[Start of section]
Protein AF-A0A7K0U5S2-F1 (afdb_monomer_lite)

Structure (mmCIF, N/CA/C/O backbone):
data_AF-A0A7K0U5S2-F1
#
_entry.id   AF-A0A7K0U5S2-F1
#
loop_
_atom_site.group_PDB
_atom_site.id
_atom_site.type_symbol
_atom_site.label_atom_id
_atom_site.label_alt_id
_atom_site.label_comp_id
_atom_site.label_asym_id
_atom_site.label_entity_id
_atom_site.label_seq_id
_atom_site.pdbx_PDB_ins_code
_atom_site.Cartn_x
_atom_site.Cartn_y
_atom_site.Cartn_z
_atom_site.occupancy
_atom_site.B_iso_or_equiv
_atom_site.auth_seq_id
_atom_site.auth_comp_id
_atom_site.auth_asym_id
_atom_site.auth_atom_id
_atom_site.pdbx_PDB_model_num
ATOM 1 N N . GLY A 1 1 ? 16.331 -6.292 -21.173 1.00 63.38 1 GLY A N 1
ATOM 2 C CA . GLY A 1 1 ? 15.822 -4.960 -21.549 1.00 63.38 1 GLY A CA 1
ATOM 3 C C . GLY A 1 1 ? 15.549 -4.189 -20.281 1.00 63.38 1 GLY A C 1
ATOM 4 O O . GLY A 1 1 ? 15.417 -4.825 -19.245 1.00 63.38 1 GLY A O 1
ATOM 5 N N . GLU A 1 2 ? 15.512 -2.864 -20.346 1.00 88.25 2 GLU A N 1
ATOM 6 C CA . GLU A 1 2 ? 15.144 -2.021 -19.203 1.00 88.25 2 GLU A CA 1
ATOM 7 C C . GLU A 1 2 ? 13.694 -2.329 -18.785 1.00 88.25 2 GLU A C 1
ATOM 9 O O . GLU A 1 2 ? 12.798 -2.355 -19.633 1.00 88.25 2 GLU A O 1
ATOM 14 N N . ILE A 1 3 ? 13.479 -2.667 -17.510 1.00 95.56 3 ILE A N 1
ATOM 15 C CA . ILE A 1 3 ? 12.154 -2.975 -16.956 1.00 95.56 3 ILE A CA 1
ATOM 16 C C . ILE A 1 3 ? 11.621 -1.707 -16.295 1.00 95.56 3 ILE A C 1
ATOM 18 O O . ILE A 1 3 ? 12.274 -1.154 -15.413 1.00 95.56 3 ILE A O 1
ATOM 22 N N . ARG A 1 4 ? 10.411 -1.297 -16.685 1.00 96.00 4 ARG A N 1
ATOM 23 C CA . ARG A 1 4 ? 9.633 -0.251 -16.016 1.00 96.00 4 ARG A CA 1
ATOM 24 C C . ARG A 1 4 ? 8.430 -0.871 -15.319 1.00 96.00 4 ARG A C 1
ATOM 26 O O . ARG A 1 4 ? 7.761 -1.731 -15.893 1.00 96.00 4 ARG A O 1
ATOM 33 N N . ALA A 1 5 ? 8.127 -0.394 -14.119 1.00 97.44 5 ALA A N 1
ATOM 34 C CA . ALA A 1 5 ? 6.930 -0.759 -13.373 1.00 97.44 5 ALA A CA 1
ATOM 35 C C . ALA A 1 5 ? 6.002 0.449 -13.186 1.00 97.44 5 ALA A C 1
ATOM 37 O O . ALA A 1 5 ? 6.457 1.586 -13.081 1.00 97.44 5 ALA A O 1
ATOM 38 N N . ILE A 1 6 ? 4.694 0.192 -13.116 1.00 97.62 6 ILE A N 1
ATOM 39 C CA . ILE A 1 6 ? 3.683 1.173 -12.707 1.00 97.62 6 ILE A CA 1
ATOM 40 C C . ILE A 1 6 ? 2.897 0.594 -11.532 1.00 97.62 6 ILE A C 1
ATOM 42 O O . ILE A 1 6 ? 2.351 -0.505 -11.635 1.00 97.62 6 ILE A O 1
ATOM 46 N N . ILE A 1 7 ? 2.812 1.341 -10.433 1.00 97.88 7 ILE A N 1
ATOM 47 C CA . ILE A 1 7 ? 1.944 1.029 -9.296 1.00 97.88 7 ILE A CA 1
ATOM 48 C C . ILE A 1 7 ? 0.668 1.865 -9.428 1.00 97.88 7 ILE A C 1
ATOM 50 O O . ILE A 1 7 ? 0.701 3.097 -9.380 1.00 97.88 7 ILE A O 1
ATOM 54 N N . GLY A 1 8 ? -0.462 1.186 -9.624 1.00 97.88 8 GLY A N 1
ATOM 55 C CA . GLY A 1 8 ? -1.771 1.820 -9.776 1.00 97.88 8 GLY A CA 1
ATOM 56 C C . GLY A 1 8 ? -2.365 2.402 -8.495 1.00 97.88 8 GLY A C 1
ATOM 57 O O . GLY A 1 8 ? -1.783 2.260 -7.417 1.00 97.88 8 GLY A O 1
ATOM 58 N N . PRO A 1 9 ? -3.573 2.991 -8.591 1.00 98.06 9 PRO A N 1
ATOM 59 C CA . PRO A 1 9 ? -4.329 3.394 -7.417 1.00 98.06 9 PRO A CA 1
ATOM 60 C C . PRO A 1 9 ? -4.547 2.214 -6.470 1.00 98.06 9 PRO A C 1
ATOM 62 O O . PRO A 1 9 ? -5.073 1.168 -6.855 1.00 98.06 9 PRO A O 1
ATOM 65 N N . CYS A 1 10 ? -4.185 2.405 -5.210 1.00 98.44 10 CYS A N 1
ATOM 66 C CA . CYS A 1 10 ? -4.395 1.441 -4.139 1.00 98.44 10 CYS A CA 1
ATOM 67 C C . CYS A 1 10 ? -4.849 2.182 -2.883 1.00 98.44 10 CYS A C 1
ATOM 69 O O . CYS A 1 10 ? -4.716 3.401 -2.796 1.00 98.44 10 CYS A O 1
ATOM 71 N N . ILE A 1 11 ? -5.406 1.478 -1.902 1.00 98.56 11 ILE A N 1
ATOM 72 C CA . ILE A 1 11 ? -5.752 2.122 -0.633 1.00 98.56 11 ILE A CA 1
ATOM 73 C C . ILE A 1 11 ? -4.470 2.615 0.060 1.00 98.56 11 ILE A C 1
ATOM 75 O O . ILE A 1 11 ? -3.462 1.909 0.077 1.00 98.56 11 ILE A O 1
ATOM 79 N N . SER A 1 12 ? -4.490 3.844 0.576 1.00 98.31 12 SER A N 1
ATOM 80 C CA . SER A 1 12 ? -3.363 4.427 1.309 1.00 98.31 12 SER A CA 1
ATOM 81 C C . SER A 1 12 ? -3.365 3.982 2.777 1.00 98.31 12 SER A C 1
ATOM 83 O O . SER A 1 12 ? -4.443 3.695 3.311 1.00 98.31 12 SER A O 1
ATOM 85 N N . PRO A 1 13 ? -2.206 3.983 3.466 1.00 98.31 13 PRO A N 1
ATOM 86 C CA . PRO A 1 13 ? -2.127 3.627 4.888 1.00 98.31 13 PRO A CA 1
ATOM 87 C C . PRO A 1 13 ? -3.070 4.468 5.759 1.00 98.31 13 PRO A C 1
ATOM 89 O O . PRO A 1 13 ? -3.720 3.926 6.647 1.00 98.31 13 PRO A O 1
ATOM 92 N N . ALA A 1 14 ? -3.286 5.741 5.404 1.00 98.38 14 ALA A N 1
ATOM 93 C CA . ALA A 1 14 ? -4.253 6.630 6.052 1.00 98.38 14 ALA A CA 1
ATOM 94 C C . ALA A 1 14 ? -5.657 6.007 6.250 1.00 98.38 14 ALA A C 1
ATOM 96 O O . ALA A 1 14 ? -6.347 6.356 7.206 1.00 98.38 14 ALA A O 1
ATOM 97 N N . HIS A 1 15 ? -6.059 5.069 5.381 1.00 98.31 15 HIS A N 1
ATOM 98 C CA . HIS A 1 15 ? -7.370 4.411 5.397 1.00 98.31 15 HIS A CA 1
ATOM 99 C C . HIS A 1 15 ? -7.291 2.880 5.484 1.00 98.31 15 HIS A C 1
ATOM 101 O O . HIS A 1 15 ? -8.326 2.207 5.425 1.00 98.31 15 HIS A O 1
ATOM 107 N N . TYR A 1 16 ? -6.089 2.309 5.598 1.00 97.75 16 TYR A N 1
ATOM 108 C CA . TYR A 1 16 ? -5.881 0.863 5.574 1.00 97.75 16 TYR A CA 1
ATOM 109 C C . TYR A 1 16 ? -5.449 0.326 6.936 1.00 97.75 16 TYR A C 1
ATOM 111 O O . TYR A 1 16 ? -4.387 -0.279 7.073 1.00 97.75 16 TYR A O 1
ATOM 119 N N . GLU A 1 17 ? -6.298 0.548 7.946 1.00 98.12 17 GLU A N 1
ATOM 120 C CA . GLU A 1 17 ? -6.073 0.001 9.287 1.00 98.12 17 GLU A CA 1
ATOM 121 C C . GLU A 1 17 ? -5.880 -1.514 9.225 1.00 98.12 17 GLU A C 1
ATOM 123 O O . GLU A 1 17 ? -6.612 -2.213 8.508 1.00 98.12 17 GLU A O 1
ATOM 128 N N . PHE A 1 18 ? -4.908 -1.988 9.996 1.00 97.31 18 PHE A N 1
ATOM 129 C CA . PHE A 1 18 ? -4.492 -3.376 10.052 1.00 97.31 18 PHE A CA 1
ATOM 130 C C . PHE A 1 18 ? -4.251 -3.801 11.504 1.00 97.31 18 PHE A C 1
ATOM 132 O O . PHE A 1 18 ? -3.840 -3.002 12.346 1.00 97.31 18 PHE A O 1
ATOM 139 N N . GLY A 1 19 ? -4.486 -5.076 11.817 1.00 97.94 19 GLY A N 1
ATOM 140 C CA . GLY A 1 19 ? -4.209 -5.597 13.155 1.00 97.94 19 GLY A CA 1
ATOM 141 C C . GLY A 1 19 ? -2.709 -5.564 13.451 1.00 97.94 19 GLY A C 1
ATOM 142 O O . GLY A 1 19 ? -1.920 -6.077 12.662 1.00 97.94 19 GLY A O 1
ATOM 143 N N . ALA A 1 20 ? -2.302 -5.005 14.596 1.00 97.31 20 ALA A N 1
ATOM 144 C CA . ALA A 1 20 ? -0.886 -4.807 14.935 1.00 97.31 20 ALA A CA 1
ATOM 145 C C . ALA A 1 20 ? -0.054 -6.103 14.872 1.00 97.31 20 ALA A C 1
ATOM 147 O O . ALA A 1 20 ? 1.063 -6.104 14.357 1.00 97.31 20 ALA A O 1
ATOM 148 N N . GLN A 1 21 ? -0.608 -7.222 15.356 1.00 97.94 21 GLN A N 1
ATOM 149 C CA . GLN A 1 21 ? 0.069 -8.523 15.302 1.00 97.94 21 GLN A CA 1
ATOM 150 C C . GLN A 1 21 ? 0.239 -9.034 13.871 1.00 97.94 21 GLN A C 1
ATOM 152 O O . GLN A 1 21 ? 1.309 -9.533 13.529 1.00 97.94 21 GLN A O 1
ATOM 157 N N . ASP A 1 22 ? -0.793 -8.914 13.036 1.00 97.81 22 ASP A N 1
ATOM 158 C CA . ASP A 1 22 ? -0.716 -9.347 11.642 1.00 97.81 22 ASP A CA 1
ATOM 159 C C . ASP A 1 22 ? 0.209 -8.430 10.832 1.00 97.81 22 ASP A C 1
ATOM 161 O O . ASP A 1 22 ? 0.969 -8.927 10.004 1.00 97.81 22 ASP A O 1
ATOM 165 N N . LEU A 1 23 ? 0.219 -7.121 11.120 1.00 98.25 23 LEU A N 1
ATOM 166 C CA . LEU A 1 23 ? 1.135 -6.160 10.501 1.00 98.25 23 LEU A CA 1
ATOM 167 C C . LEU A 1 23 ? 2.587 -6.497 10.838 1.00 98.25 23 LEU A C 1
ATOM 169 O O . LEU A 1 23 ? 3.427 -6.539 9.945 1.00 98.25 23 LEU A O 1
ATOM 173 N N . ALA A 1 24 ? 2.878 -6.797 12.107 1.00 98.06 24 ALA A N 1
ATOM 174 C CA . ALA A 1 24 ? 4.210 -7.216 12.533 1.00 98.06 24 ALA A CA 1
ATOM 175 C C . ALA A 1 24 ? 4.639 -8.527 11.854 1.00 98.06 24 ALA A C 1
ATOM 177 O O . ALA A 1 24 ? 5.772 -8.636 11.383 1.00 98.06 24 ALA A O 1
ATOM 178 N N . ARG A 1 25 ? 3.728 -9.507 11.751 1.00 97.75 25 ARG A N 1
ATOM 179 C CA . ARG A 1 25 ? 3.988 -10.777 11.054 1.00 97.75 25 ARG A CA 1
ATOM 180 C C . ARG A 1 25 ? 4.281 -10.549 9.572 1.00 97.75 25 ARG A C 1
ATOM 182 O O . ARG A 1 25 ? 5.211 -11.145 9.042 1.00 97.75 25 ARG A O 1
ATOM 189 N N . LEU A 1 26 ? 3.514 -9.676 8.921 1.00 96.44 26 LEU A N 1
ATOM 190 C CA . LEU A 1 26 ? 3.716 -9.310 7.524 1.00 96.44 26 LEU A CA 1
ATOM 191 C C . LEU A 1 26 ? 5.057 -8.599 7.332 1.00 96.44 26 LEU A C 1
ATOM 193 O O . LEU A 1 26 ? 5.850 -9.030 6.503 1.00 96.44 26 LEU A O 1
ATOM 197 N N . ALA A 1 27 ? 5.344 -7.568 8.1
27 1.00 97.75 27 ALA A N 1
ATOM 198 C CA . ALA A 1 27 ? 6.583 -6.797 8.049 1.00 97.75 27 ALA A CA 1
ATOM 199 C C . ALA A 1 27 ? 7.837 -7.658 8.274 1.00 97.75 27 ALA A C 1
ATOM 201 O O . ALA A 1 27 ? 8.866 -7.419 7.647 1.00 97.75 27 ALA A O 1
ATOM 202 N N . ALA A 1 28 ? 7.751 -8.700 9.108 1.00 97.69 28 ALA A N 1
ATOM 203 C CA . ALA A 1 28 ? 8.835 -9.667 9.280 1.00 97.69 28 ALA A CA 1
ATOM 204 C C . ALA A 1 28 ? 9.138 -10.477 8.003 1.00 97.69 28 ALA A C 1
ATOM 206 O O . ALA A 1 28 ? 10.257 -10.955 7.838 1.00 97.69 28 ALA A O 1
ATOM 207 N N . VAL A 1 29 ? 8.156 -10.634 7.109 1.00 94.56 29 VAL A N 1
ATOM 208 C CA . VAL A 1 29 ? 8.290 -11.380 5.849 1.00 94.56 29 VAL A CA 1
[End of section]
(Assigned task) Only the lines above starting at the line that holds "ATOM 71 N N" and ending at the line that holds "ATOM 121 C C" are to be repeated, exactly and in full.

(Completed task)
ATOM 71 N N . ILE A 1 11 ? -5.406 1.478 -1.902 1.00 98.56 11 ILE A N 1
ATOM 72 C CA . ILE A 1 11 ? -5.752 2.122 -0.633 1.00 98.56 11 ILE A CA 1
ATOM 73 C C . ILE A 1 11 ? -4.470 2.615 0.060 1.00 98.56 11 ILE A C 1
ATOM 75 O O . ILE A 1 11 ? -3.462 1.909 0.077 1.00 98.56 11 ILE A O 1
ATOM 79 N N . SER A 1 12 ? -4.490 3.844 0.576 1.00 98.31 12 SER A N 1
ATOM 80 C CA . SER A 1 12 ? -3.363 4.427 1.309 1.00 98.31 12 SER A CA 1
ATOM 81 C C . SER A 1 12 ? -3.365 3.982 2.777 1.00 98.31 12 SER A C 1
ATOM 83 O O . SER A 1 12 ? -4.443 3.695 3.311 1.00 98.31 12 SER A O 1
ATOM 85 N N . PRO A 1 13 ? -2.206 3.983 3.466 1.00 98.31 13 PRO A N 1
ATOM 86 C CA . PRO A 1 13 ? -2.127 3.627 4.888 1.00 98.31 13 PRO A CA 1
ATOM 87 C C . PRO A 1 13 ? -3.070 4.468 5.759 1.00 98.31 13 PRO A C 1
ATOM 89 O O . PRO A 1 13 ? -3.720 3.926 6.647 1.00 98.31 13 PRO A O 1
ATOM 92 N N . ALA A 1 14 ? -3.286 5.741 5.404 1.00 98.38 14 ALA A N 1
ATOM 93 C CA . ALA A 1 14 ? -4.253 6.630 6.052 1.00 98.38 14 ALA A CA 1
ATOM 94 C C . ALA A 1 14 ? -5.657 6.007 6.250 1.00 98.38 14 ALA A C 1
ATOM 96 O O . ALA A 1 14 ? -6.347 6.356 7.206 1.00 98.38 14 ALA A O 1
ATOM 97 N N . HIS A 1 15 ? -6.059 5.069 5.381 1.00 98.31 15 HIS A N 1
ATOM 98 C CA . HIS A 1 15 ? -7.370 4.411 5.397 1.00 98.31 15 HIS A CA 1
ATOM 99 C C . HIS A 1 15 ? -7.291 2.880 5.484 1.00 98.31 15 HIS A C 1
ATOM 101 O O . HIS A 1 15 ? -8.326 2.207 5.425 1.00 98.31 15 HIS A O 1
ATOM 107 N N . TYR A 1 16 ? -6.089 2.309 5.598 1.00 97.75 16 TYR A N 1
ATOM 108 C CA . TYR A 1 16 ? -5.881 0.863 5.574 1.00 97.75 16 TYR A CA 1
ATOM 109 C C . TYR A 1 16 ? -5.449 0.326 6.936 1.00 97.75 16 TYR A C 1
ATOM 111 O O . TYR A 1 16 ? -4.387 -0.279 7.073 1.00 97.75 16 TYR A O 1
ATOM 119 N N . GLU A 1 17 ? -6.298 0.548 7.946 1.00 98.12 17 GLU A N 1
ATOM 120 C CA . GLU A 1 17 ? -6.073 0.001 9.287 1.00 98.12 17 GLU A CA 1
ATOM 121 C C . GLU A 1 17 ? -5.880 -1.514 9.225 1.00 98.12 17 GLU A C 1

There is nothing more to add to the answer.